Directions =>
In the data below, the answer is the run of lines from the line containing "ATOM 103 C C" through the line containing "ATOM 113 O O", both included; print it exactly and nothing else.

- - - -

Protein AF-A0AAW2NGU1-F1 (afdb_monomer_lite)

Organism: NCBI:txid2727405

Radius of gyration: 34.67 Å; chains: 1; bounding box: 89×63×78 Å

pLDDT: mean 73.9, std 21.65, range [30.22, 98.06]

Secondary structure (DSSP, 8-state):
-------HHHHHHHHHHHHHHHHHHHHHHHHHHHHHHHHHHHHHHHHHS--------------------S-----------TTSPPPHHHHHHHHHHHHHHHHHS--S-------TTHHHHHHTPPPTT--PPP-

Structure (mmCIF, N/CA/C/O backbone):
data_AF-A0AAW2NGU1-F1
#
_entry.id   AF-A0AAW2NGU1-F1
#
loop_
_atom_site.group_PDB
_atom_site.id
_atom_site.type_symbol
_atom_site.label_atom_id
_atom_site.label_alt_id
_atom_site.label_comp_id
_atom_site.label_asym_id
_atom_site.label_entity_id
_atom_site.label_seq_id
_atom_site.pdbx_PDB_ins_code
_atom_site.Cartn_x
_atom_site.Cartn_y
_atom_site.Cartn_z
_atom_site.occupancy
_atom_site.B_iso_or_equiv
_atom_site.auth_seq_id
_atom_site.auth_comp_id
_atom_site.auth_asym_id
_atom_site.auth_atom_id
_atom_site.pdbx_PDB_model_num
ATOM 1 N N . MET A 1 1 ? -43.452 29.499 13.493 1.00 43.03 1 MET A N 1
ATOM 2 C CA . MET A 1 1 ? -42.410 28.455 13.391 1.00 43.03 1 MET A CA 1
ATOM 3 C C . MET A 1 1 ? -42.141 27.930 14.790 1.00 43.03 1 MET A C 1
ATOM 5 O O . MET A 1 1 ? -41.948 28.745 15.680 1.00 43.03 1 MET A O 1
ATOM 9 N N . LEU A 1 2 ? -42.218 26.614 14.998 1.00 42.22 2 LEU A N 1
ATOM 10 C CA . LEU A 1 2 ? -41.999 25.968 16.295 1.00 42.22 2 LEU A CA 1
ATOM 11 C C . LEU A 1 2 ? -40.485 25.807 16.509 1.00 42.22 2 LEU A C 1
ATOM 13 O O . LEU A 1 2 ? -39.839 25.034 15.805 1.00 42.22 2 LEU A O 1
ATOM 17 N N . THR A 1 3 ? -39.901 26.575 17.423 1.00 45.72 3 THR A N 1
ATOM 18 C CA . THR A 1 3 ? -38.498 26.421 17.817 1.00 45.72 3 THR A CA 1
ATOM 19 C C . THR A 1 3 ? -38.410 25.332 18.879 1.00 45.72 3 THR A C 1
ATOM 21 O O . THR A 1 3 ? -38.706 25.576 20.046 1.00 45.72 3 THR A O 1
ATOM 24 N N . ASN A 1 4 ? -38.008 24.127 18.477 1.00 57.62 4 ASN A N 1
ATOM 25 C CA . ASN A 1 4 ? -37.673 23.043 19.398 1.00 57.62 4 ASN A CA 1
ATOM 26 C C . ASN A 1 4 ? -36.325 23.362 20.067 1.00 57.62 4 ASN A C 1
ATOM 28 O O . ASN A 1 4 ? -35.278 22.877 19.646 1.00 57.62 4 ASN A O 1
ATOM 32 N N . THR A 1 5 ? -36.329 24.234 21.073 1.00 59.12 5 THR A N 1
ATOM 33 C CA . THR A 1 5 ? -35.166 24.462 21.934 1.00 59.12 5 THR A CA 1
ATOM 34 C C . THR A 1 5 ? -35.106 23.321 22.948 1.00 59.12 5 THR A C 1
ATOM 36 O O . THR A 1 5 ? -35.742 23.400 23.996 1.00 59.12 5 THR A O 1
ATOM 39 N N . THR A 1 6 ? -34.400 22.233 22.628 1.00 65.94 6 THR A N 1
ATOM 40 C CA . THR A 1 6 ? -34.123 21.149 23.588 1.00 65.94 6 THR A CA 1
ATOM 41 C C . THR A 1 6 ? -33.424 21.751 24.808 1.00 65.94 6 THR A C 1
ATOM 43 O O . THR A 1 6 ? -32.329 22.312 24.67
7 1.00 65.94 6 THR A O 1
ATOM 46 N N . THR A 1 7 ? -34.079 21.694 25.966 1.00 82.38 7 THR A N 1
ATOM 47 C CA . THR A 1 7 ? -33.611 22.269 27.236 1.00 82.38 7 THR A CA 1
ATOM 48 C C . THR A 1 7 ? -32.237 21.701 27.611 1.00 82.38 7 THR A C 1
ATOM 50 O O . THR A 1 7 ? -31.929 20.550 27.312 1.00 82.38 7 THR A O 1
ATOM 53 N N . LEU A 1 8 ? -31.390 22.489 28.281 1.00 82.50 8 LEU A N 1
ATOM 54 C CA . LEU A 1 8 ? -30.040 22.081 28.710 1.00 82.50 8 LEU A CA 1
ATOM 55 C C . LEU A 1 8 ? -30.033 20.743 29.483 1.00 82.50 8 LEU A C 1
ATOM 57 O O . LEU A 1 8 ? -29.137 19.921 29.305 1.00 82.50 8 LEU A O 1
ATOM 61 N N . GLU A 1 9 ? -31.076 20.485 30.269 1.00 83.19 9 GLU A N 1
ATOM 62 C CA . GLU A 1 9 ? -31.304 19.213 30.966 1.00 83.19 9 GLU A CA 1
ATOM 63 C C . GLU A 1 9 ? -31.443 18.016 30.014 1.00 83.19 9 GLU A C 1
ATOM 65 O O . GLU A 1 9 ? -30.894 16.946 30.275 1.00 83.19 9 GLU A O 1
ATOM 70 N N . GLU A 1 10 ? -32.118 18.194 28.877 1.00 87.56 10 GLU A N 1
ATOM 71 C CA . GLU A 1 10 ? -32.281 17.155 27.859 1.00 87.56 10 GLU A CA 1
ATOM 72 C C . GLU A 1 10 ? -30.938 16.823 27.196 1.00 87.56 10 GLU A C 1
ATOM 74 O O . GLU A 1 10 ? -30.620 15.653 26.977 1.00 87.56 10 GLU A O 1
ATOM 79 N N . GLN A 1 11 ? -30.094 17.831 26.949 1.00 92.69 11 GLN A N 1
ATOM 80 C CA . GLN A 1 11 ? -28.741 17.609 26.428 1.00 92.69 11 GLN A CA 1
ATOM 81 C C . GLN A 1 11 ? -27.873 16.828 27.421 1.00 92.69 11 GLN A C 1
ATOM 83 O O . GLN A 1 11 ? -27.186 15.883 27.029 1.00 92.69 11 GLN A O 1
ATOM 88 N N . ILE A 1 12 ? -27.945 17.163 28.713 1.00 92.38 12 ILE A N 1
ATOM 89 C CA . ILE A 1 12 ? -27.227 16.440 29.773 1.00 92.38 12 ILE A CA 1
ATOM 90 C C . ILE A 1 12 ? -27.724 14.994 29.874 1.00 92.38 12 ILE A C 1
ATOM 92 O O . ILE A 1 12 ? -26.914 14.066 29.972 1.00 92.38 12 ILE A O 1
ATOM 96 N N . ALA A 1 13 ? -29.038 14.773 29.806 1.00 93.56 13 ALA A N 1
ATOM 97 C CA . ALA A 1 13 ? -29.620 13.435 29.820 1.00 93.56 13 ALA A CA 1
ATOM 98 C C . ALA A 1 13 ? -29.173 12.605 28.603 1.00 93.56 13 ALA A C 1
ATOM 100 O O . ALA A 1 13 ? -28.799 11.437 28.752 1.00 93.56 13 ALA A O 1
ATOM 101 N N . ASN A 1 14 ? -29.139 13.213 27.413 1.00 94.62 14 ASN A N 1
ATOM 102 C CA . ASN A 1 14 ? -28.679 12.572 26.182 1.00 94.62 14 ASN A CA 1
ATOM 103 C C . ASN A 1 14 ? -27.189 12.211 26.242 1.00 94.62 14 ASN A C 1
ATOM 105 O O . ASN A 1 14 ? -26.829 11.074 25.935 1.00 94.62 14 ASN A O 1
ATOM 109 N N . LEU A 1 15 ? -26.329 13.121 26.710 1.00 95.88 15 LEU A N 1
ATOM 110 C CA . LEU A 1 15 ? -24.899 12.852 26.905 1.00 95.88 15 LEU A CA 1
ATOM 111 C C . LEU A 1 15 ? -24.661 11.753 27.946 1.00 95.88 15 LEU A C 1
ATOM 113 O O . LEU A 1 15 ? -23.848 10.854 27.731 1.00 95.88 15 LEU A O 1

- - - -

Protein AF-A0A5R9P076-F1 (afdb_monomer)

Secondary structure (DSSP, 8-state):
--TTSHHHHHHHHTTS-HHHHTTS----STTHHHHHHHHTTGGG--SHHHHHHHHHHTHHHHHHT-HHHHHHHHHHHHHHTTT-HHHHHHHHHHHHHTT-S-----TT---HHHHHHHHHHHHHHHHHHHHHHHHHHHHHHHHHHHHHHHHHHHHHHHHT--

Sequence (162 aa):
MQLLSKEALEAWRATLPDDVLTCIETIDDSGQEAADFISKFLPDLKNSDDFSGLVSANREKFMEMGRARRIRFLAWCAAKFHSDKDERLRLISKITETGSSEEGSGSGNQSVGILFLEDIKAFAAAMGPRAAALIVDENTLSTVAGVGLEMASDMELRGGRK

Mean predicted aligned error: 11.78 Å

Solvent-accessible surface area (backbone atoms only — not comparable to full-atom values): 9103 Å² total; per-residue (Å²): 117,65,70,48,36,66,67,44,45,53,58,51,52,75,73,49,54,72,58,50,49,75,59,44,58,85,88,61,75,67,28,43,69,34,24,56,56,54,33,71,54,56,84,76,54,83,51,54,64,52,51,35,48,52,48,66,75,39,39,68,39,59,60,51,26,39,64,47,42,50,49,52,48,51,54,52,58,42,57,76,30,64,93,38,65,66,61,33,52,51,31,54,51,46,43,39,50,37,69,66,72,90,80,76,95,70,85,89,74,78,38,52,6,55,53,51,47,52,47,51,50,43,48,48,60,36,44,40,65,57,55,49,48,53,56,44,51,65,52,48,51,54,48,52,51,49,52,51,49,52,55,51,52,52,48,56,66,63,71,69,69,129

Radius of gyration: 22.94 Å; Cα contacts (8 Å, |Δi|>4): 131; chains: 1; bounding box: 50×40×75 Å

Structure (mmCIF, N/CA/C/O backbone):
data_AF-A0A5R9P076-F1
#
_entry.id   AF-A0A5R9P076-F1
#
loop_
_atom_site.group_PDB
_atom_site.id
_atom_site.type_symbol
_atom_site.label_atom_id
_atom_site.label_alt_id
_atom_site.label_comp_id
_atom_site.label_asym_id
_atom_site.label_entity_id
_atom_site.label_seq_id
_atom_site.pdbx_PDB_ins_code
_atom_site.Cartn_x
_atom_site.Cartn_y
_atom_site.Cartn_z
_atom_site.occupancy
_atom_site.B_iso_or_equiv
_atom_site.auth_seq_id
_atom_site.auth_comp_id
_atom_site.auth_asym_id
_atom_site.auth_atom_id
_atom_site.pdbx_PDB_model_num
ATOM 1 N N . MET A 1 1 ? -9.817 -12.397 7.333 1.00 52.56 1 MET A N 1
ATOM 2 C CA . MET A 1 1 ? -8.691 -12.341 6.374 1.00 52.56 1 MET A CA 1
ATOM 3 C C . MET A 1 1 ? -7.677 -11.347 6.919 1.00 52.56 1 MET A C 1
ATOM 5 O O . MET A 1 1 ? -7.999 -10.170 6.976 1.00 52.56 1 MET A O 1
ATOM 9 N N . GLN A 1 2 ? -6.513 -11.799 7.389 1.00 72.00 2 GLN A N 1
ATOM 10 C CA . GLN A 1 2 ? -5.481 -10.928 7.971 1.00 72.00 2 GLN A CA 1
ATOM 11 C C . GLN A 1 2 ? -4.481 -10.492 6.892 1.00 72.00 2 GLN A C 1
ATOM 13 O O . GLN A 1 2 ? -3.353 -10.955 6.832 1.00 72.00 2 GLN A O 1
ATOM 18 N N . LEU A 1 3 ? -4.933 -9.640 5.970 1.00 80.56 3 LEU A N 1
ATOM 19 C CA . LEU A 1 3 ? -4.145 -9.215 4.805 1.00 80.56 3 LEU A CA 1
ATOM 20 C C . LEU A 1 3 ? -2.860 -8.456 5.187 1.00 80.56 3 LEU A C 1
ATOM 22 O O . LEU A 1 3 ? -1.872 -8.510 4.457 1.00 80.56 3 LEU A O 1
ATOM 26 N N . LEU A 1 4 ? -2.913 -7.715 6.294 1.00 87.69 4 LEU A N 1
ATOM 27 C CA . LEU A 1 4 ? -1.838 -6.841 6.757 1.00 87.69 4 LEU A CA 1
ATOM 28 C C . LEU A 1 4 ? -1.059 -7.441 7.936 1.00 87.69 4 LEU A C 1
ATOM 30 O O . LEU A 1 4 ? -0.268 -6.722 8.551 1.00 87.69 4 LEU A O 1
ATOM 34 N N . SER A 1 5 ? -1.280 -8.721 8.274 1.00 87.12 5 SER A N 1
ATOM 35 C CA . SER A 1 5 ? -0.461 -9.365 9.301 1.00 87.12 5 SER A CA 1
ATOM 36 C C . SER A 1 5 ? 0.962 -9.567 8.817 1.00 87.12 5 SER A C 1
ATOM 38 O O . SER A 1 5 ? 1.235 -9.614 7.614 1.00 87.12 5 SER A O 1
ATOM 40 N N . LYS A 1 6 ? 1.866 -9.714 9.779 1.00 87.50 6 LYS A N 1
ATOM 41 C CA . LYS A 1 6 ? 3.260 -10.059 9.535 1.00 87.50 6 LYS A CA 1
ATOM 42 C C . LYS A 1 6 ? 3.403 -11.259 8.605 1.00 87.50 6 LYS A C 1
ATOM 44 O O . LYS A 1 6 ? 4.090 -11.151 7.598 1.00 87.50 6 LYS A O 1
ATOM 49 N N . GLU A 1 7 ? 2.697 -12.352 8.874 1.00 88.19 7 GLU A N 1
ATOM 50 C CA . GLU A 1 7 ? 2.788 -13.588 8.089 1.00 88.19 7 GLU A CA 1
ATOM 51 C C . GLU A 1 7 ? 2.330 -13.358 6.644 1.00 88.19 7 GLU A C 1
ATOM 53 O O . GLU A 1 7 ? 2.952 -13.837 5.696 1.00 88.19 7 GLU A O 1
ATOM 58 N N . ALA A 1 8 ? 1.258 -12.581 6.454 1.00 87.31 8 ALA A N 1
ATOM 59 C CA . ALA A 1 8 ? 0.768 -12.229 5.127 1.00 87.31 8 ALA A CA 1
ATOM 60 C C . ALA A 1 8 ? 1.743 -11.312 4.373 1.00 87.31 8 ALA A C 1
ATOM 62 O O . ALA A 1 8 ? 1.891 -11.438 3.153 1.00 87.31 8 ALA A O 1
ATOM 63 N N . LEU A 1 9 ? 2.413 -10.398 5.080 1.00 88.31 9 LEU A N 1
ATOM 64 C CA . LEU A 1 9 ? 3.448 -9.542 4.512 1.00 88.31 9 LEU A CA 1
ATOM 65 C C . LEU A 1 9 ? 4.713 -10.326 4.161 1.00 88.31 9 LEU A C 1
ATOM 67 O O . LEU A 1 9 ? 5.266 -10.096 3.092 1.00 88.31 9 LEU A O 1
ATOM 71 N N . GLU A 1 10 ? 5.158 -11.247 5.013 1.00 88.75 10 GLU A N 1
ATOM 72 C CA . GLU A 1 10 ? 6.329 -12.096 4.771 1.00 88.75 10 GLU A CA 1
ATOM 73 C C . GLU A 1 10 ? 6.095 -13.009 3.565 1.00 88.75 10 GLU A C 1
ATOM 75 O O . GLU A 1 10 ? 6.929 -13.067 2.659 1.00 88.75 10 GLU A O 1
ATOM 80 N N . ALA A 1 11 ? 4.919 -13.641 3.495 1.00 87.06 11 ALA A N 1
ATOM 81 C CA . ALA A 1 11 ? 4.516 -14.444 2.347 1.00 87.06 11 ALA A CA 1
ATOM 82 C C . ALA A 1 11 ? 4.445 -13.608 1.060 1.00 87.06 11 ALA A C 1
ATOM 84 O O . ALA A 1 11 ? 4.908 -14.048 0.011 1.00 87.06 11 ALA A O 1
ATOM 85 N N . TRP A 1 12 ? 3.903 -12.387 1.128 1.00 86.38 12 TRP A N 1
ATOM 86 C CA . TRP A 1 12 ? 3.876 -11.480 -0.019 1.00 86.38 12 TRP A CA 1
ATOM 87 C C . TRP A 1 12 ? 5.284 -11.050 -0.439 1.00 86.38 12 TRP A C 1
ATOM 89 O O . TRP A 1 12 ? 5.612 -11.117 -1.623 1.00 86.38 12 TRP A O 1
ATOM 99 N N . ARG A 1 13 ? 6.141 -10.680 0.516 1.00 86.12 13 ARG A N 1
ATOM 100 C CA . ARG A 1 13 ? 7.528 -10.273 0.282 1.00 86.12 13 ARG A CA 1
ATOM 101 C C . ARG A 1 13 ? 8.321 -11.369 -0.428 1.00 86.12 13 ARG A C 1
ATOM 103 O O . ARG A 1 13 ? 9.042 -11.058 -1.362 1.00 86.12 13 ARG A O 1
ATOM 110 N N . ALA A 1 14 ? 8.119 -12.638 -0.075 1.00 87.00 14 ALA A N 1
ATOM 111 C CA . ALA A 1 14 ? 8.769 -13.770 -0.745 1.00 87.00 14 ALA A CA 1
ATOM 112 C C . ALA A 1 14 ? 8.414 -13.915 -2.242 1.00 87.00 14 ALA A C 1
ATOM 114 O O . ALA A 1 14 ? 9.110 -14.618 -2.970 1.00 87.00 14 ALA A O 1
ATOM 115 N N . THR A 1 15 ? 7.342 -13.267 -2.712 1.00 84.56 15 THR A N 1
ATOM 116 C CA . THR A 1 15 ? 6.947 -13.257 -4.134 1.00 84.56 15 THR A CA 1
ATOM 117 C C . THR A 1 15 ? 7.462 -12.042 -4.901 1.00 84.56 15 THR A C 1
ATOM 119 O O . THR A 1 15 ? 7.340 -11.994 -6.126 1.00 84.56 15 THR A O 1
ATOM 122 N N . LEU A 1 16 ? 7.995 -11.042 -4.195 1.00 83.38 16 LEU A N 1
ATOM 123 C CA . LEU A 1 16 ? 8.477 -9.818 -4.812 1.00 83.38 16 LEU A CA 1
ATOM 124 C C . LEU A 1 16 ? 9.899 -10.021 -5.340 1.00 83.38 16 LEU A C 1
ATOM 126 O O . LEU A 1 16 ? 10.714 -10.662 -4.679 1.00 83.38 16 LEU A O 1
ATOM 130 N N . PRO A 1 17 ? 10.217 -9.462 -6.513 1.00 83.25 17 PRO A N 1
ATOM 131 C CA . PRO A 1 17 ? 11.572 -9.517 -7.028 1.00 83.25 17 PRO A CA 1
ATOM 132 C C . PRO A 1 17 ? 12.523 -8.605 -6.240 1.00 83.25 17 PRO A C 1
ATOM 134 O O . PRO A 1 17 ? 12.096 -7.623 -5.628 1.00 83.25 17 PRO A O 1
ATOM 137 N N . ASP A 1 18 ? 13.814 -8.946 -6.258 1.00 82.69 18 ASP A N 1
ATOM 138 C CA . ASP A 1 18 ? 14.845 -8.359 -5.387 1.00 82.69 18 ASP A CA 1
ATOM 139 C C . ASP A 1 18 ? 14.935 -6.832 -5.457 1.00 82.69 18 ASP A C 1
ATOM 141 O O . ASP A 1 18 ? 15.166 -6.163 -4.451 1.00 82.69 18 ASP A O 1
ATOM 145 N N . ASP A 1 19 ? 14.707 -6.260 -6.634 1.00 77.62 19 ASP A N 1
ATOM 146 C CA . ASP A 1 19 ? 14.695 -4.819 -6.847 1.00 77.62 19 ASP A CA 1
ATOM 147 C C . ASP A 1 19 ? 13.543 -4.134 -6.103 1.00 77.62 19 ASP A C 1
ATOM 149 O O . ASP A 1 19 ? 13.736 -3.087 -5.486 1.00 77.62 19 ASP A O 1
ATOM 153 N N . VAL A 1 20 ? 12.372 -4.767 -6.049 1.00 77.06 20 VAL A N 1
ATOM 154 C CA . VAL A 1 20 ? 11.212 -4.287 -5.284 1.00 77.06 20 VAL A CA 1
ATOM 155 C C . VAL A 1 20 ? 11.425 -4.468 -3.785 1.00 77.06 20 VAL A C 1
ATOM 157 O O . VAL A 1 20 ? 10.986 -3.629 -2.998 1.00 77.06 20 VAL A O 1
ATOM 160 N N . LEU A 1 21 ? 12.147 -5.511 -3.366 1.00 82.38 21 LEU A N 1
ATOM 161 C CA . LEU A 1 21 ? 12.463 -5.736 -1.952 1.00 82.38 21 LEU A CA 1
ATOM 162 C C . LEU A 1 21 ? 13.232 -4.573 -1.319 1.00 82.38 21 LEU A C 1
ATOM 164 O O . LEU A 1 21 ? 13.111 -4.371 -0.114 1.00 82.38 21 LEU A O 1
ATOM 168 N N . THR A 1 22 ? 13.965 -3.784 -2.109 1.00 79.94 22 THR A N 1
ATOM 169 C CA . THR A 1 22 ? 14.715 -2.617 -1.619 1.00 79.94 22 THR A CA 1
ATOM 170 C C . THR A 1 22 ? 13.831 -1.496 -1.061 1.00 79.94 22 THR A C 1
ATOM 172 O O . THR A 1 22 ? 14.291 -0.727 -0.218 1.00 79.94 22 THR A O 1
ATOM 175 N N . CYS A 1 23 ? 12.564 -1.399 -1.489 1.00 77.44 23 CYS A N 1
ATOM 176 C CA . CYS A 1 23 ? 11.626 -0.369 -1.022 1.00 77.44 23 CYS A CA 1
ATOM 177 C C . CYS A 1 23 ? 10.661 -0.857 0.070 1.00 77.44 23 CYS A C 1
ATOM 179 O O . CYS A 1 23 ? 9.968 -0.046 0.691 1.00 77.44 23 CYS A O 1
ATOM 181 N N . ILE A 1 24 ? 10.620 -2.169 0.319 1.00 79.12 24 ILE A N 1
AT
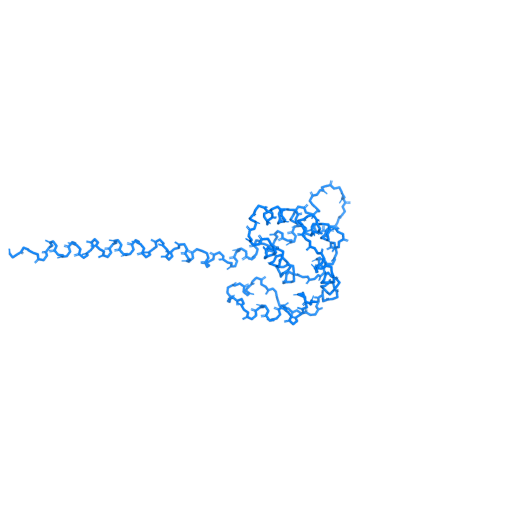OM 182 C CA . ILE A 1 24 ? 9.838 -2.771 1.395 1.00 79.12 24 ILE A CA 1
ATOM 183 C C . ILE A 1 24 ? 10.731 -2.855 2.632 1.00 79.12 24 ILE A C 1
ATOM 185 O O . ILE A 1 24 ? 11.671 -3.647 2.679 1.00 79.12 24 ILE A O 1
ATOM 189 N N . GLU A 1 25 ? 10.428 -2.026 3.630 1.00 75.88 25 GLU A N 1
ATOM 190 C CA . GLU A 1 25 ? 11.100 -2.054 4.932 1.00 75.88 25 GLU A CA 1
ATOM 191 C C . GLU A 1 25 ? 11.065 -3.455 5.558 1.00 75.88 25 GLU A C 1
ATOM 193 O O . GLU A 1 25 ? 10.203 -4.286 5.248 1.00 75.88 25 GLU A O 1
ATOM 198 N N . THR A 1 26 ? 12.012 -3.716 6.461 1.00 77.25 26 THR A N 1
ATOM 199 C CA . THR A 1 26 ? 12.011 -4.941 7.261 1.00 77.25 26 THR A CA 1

- - - -

Answer to this exercise =>
ATOM 103 C C . ASN A 1 14 ? -27.189 12.211 26.242 1.00 94.62 14 ASN A C 1
ATOM 105 O O . ASN A 1 14 ? -26.829 11.074 25.935 1.00 94.62 14 ASN A O 1
ATOM 109 N N . LEU A 1 15 ? -26.329 13.121 26.710 1.00 95.88 15 LEU A N 1
ATOM 110 C CA . LEU A 1 15 ? -24.899 12.852 26.905 1.00 95.88 15 LEU A CA 1
ATOM 111 C C . LEU A 1 15 ? -24.661 11.753 27.946 1.00 95.88 15 LEU A C 1
ATOM 113 O O . LEU A 1 15 ? -23.848 10.854 27.731 1.00 95.88 15 LEU A O 1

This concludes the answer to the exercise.